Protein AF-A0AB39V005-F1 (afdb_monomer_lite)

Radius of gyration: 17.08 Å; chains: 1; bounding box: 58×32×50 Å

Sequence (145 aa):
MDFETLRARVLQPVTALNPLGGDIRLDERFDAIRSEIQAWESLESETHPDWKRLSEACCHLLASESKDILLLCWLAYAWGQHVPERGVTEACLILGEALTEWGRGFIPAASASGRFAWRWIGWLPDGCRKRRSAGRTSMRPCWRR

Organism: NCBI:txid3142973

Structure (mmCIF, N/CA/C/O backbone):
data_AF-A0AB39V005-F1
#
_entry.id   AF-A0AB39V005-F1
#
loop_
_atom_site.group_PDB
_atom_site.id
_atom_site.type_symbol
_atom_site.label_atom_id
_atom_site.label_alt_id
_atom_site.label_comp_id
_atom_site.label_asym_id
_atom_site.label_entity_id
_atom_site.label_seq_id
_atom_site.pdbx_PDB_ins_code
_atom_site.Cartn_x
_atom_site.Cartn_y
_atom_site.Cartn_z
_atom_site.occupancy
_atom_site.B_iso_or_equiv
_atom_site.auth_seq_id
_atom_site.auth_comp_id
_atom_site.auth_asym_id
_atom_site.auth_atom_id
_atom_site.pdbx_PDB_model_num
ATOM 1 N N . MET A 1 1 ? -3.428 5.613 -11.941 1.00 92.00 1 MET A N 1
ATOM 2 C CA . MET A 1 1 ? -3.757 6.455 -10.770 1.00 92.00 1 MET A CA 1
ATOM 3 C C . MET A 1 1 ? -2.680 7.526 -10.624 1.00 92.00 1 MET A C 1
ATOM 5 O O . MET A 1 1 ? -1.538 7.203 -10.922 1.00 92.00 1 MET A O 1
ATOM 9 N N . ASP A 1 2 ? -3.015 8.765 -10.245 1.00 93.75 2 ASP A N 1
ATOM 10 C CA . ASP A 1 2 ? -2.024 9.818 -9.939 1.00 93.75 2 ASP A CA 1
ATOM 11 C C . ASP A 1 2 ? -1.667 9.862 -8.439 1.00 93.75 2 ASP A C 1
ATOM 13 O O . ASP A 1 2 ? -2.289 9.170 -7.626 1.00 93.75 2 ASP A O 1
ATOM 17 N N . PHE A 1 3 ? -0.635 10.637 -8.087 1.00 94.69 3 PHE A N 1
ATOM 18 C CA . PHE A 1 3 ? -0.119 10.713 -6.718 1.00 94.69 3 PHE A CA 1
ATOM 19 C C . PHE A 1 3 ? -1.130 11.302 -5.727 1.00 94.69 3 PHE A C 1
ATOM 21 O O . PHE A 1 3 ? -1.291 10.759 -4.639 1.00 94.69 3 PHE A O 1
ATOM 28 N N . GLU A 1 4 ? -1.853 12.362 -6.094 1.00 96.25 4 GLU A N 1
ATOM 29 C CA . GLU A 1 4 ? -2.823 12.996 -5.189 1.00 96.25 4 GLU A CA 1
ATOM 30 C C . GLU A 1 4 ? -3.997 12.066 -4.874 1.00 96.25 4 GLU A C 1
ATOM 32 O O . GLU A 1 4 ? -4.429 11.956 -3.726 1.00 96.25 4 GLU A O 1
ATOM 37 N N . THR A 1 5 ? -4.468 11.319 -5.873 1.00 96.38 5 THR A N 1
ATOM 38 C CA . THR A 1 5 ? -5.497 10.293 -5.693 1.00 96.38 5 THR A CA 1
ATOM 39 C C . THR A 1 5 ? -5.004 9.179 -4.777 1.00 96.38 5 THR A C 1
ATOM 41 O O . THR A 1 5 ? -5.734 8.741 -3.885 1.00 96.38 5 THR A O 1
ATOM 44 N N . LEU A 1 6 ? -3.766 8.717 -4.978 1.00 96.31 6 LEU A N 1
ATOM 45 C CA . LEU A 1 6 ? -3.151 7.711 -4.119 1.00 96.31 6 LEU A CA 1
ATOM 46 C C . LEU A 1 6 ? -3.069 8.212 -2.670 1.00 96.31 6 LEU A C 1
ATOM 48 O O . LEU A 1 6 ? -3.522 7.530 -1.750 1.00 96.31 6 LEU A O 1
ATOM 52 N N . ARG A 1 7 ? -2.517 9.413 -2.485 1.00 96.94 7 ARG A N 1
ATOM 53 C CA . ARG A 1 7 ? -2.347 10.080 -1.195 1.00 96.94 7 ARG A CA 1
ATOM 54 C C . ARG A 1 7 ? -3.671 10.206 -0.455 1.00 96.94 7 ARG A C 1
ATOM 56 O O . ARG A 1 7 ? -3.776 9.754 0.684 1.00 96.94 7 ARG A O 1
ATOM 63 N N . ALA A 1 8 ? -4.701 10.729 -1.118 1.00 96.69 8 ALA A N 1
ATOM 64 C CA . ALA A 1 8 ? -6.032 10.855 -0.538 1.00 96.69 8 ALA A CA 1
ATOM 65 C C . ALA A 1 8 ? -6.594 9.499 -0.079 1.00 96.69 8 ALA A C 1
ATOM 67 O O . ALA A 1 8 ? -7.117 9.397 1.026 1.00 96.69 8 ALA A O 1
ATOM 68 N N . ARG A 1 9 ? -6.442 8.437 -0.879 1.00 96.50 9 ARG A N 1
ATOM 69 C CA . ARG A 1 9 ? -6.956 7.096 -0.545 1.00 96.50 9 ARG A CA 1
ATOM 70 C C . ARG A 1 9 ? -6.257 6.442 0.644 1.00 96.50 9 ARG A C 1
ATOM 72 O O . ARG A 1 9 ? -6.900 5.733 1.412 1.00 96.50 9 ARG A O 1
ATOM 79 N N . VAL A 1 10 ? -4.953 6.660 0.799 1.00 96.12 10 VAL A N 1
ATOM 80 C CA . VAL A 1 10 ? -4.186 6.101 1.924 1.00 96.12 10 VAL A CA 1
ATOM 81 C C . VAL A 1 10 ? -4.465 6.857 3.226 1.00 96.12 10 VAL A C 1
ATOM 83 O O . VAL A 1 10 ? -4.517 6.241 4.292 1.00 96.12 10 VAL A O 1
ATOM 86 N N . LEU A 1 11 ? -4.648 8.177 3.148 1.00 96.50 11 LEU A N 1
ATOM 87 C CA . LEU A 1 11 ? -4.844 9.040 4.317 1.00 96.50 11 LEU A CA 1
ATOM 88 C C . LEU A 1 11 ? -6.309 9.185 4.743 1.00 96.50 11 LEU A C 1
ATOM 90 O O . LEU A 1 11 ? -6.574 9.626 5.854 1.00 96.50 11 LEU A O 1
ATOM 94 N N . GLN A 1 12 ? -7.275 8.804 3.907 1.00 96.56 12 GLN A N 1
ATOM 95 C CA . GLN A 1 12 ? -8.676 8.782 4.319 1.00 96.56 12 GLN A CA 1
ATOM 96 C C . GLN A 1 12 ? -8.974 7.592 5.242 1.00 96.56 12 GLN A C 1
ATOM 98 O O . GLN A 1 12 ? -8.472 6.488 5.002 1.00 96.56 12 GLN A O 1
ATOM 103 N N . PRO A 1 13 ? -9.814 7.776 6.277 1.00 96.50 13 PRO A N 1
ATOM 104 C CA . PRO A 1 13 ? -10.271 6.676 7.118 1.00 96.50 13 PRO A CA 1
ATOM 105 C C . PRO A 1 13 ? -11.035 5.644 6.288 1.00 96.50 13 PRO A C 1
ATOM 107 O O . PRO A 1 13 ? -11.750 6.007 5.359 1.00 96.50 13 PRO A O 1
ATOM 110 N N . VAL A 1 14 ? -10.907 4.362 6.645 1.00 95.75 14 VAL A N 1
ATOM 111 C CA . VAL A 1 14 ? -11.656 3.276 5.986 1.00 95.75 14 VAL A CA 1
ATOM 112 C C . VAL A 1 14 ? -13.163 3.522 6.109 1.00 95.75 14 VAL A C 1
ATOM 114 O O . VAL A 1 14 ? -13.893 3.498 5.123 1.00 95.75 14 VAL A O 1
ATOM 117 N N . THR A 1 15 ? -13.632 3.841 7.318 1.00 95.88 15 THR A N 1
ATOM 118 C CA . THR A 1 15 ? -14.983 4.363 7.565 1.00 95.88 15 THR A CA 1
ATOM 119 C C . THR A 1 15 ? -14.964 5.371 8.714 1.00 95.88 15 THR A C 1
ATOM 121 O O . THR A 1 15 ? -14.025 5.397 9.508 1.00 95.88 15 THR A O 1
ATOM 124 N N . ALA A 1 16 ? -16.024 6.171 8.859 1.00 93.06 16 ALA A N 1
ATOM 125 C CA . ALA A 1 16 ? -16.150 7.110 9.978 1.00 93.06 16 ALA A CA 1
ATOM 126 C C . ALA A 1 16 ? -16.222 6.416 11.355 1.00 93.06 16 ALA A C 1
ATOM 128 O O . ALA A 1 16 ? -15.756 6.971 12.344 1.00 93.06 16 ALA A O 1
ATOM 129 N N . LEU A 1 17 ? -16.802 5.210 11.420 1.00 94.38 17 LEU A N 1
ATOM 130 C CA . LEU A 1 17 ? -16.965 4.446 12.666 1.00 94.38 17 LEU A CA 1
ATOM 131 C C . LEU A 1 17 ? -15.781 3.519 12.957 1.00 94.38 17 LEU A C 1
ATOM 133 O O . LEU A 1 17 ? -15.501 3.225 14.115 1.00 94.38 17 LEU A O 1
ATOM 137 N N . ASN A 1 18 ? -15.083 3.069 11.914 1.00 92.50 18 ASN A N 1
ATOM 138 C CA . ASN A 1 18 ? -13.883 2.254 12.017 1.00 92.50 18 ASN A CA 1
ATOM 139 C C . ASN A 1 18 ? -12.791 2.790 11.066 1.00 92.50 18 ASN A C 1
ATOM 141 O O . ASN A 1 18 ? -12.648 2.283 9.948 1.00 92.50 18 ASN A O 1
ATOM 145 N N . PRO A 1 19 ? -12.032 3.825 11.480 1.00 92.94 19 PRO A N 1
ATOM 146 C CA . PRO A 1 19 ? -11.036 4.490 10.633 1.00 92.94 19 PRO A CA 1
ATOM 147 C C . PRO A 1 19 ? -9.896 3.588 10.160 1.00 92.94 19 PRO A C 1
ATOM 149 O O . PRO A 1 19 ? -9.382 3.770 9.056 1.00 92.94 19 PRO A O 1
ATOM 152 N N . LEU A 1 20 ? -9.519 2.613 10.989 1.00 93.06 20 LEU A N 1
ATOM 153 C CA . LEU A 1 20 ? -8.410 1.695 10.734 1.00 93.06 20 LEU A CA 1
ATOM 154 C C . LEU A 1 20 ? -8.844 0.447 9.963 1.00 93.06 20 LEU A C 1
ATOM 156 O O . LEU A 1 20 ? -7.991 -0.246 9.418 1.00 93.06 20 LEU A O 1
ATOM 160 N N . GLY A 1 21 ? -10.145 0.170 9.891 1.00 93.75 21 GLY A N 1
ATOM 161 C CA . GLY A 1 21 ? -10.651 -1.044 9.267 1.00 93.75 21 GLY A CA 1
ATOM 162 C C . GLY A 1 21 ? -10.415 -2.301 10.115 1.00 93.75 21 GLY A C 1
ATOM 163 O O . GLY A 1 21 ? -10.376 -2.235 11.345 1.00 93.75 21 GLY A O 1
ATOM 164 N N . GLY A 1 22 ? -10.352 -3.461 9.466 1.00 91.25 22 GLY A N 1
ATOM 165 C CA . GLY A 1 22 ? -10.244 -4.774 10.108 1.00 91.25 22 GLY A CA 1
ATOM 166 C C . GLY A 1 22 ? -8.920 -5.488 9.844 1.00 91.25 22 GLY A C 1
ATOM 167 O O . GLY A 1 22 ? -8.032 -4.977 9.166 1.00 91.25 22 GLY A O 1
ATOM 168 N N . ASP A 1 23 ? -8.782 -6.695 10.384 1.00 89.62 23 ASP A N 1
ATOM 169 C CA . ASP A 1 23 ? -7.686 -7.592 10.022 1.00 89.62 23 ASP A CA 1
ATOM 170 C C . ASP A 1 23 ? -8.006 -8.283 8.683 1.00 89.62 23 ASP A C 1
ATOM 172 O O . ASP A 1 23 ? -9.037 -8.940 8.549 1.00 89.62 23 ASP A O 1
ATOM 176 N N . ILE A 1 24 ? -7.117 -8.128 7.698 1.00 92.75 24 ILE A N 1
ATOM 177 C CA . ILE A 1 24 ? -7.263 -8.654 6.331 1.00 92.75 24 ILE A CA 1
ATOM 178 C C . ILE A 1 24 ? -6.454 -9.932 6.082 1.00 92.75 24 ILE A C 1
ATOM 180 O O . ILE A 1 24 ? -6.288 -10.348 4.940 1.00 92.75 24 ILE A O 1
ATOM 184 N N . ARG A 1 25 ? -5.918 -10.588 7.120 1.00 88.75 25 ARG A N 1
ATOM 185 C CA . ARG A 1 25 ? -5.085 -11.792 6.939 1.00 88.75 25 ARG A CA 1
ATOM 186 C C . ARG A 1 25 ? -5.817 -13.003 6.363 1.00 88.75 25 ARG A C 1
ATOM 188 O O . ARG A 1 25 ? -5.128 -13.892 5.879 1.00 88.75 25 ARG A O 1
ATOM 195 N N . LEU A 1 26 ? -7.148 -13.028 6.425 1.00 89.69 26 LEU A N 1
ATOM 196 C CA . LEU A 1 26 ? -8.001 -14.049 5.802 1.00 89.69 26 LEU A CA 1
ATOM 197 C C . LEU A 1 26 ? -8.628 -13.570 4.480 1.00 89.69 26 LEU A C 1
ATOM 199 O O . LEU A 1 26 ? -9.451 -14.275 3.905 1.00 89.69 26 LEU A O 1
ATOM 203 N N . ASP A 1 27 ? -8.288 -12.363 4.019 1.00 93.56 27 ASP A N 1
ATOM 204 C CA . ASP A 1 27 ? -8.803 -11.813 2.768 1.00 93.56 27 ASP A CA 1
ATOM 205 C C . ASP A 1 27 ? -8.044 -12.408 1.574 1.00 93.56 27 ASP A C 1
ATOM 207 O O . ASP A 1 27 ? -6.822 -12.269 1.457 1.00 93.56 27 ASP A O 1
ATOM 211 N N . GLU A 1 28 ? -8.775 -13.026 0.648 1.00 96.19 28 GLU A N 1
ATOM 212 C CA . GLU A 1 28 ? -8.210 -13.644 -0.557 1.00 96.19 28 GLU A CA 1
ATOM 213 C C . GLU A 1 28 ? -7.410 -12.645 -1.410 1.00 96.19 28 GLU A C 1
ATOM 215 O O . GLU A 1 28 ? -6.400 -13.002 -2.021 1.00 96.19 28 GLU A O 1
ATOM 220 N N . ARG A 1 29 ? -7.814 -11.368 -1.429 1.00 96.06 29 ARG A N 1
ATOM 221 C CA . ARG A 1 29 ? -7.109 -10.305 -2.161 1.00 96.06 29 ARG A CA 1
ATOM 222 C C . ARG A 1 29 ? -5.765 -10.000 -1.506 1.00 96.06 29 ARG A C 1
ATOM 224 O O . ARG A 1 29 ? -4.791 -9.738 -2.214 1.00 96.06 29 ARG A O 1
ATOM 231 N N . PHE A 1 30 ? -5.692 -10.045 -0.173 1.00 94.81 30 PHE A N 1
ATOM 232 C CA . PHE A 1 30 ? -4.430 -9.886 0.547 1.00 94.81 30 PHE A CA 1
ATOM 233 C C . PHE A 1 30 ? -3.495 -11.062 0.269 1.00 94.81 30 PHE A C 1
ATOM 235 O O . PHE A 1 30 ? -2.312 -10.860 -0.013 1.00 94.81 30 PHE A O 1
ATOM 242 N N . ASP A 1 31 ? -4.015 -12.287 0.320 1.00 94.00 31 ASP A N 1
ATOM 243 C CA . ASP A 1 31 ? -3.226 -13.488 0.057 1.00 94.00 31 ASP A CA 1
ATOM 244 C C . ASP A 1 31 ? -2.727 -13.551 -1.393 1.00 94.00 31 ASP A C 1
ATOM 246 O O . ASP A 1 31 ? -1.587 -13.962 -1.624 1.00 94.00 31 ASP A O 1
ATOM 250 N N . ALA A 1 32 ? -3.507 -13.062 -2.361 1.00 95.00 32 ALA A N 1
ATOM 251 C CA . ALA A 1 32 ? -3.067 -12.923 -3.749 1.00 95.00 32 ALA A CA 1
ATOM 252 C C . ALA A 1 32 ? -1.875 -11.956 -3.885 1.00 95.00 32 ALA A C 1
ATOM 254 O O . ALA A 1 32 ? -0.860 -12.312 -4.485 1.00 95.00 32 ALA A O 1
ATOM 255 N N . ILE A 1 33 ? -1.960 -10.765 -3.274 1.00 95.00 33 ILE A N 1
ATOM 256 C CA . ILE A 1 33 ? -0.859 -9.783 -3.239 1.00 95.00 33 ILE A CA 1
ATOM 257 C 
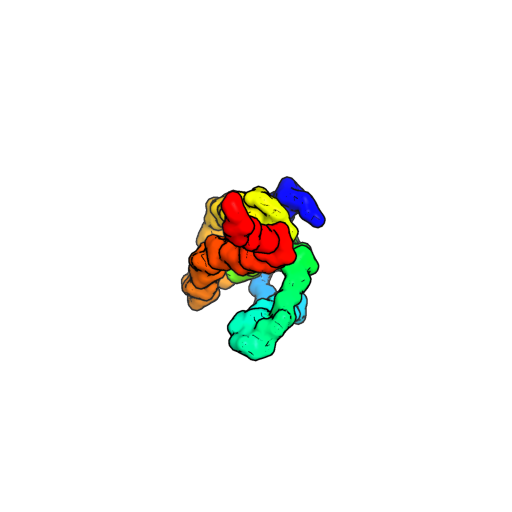C . ILE A 1 33 ? 0.377 -10.389 -2.569 1.00 95.00 33 ILE A C 1
ATOM 259 O O . ILE A 1 33 ? 1.487 -10.297 -3.097 1.00 95.00 33 ILE A O 1
ATOM 263 N N . ARG A 1 34 ? 0.193 -11.041 -1.414 1.00 92.56 34 ARG A N 1
ATOM 264 C CA . ARG A 1 34 ? 1.278 -11.696 -0.675 1.00 92.56 34 ARG A CA 1
ATOM 265 C C . ARG A 1 34 ? 1.961 -12.758 -1.535 1.00 92.56 34 ARG A C 1
ATOM 267 O O . ARG A 1 34 ? 3.187 -12.794 -1.572 1.00 92.56 34 ARG A O 1
ATOM 274 N N . SER A 1 35 ? 1.186 -13.598 -2.216 1.00 91.31 35 SER A N 1
ATOM 275 C CA . SER A 1 35 ? 1.703 -14.689 -3.048 1.00 91.31 35 SER A CA 1
ATOM 276 C C . SER A 1 35 ? 2.496 -14.164 -4.242 1.00 91.31 35 SER A C 1
ATOM 278 O O . SER A 1 35 ? 3.580 -14.666 -4.522 1.00 91.31 35 SER A O 1
ATOM 280 N N . GLU A 1 36 ? 2.007 -13.116 -4.910 1.00 91.75 36 GLU A N 1
ATOM 281 C CA . GLU A 1 36 ? 2.721 -12.461 -6.014 1.00 91.75 36 GLU A CA 1
ATOM 282 C C . GLU A 1 36 ? 4.071 -11.891 -5.563 1.00 91.75 36 GLU A C 1
ATOM 284 O O . GLU A 1 36 ? 5.091 -12.065 -6.231 1.00 91.75 36 GLU A O 1
ATOM 289 N N . ILE A 1 37 ? 4.096 -11.261 -4.389 1.00 89.31 37 ILE A N 1
ATOM 290 C CA . ILE A 1 37 ? 5.320 -10.716 -3.802 1.00 89.31 37 ILE A CA 1
ATOM 291 C C . ILE A 1 37 ? 6.291 -11.828 -3.396 1.00 89.31 37 ILE A C 1
ATOM 293 O O . ILE A 1 37 ? 7.477 -11.734 -3.695 1.00 89.31 37 ILE A O 1
ATOM 297 N N . GLN A 1 38 ? 5.808 -12.892 -2.752 1.00 87.94 38 GLN A N 1
ATOM 298 C CA . GLN A 1 38 ? 6.637 -14.035 -2.358 1.00 87.94 38 GLN A CA 1
ATOM 299 C C . GLN A 1 38 ? 7.223 -14.769 -3.564 1.00 87.94 38 GLN A C 1
ATOM 301 O O . GLN A 1 38 ? 8.388 -15.160 -3.531 1.00 87.94 38 GLN A O 1
ATOM 306 N N . ALA A 1 39 ? 6.440 -14.920 -4.634 1.00 87.06 39 ALA A N 1
ATOM 307 C CA 
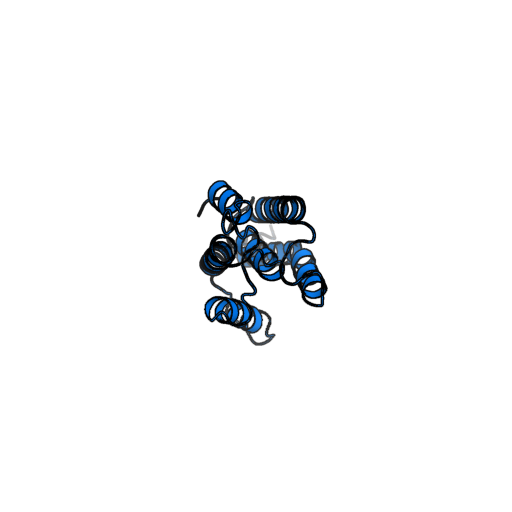. ALA A 1 39 ? 6.921 -15.488 -5.884 1.00 87.06 39 ALA A CA 1
ATOM 308 C C . ALA A 1 39 ? 8.074 -14.650 -6.444 1.00 87.06 39 ALA A C 1
ATOM 310 O O . ALA A 1 39 ? 9.120 -15.201 -6.764 1.00 87.06 39 ALA A O 1
ATOM 311 N N . TRP A 1 40 ? 7.931 -13.322 -6.470 1.00 86.12 40 TRP A N 1
ATOM 312 C CA . TRP A 1 40 ? 8.994 -12.421 -6.917 1.00 86.12 40 TRP A CA 1
ATOM 313 C C . TRP A 1 40 ? 10.243 -12.431 -6.021 1.00 86.12 40 TRP A C 1
ATOM 315 O O . TRP A 1 40 ? 11.357 -12.282 -6.520 1.00 86.12 40 TRP A O 1
ATOM 325 N N . GLU A 1 41 ? 10.080 -12.598 -4.707 1.00 80.38 41 GLU A N 1
ATOM 326 C CA . GLU A 1 41 ? 11.206 -12.718 -3.772 1.00 80.38 41 GLU A CA 1
ATOM 327 C C . GLU A 1 41 ? 11.971 -14.044 -3.913 1.00 80.38 41 GLU A C 1
ATOM 329 O O . GLU A 1 41 ? 13.107 -14.143 -3.439 1.00 80.38 41 GLU A O 1
ATOM 334 N N . SER A 1 42 ? 11.377 -15.055 -4.555 1.00 81.31 42 SER A N 1
ATOM 335 C CA . SER A 1 42 ? 12.049 -16.322 -4.830 1.00 81.31 42 SER A CA 1
ATOM 336 C C . SER A 1 42 ? 13.237 -16.121 -5.773 1.00 81.31 42 SER A C 1
ATOM 338 O O . SER A 1 42 ? 13.142 -15.442 -6.795 1.00 81.31 42 SER A O 1
ATOM 340 N N . LEU A 1 43 ? 14.360 -16.773 -5.459 1.00 64.06 43 LEU A N 1
ATOM 341 C CA . LEU A 1 43 ? 15.588 -16.736 -6.265 1.00 64.06 43 LEU A CA 1
ATOM 342 C C . LEU A 1 43 ? 15.399 -17.301 -7.683 1.00 64.06 43 LEU A C 1
ATOM 344 O O . LEU A 1 43 ? 16.209 -17.020 -8.561 1.00 64.06 43 LEU A O 1
ATOM 348 N N . GLU A 1 44 ? 14.337 -18.075 -7.898 1.00 67.38 44 GLU A N 1
ATOM 349 C CA . GLU A 1 44 ? 13.996 -18.716 -9.173 1.00 67.38 44 GLU A CA 1
ATOM 350 C C . GLU A 1 44 ? 13.088 -17.845 -10.058 1.00 67.38 44 GLU A C 1
ATOM 352 O O . GLU A 1 44 ? 12.753 -18.228 -11.177 1.00 67.38 44 GLU A O 1
ATOM 357 N N . SER A 1 45 ? 12.668 -16.668 -9.581 1.00 68.00 45 SER A N 1
ATOM 358 C CA . SER A 1 45 ? 11.746 -15.815 -10.325 1.00 68.00 45 SER A CA 1
ATOM 359 C C . SER A 1 45 ? 12.457 -14.987 -11.394 1.00 68.00 45 SER A C 1
ATOM 361 O O . SER A 1 45 ? 13.107 -13.982 -11.103 1.00 68.00 45 SER A O 1
ATOM 363 N N . GLU A 1 46 ? 12.241 -15.343 -12.659 1.00 69.75 46 GLU A N 1
ATOM 364 C CA . GLU A 1 46 ? 12.596 -14.503 -13.814 1.00 69.75 46 GLU A CA 1
ATOM 365 C C . GLU A 1 46 ? 11.525 -13.439 -14.123 1.00 69.75 46 GLU A C 1
ATOM 367 O O . GLU A 1 46 ? 11.756 -12.501 -14.889 1.00 69.75 46 GLU A O 1
ATOM 372 N N . THR A 1 47 ? 10.344 -13.557 -13.511 1.00 76.00 47 THR A N 1
ATOM 373 C CA . THR A 1 47 ? 9.198 -12.678 -13.756 1.00 76.00 47 THR A CA 1
ATOM 374 C C . THR A 1 47 ? 9.107 -11.557 -12.727 1.00 76.00 47 THR A C 1
ATOM 376 O O . THR A 1 47 ? 9.210 -11.774 -11.521 1.00 76.00 47 THR A O 1
ATOM 379 N N . HIS A 1 48 ? 8.874 -10.336 -13.203 1.00 80.25 48 HIS A N 1
ATOM 380 C CA . HIS A 1 48 ? 8.575 -9.194 -12.345 1.00 80.25 48 HIS A CA 1
ATOM 381 C C . HIS A 1 48 ? 7.055 -9.028 -12.187 1.00 80.25 48 HIS A C 1
ATOM 383 O O . HIS A 1 48 ? 6.347 -9.146 -13.189 1.00 80.25 48 HIS A O 1
ATOM 389 N N . PRO A 1 49 ? 6.557 -8.700 -10.979 1.00 87.62 49 PRO A N 1
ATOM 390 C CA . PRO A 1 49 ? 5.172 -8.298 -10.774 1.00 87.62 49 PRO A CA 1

------------------------------------

Look above for the line that contains "ATOM 112 C C". Starting there, transcribe every line exactly until you have copied the line that contains "ATOM 119 C C".

ATOM 112 C C . VAL A 1 14 ? -13.163 3.522 6.109 1.00 95.75 14 VAL A C 1
ATOM 114 O O . VAL A 1 14 ? -13.893 3.498 5.123 1.00 95.75 14 VAL A O 1
ATOM 117 N N . THR A 1 15 ? -13.632 3.841 7.318 1.00 95.88 15 THR A N 1
ATOM 118 C CA . THR A 1 15 ? -14.983 4.363 7.565 1.00 95.88 15 THR A CA 1
ATOM 119 C C . THR A 1 15 ? -14.964 5.371 8.714 1.00 95.88 15 THR A C 1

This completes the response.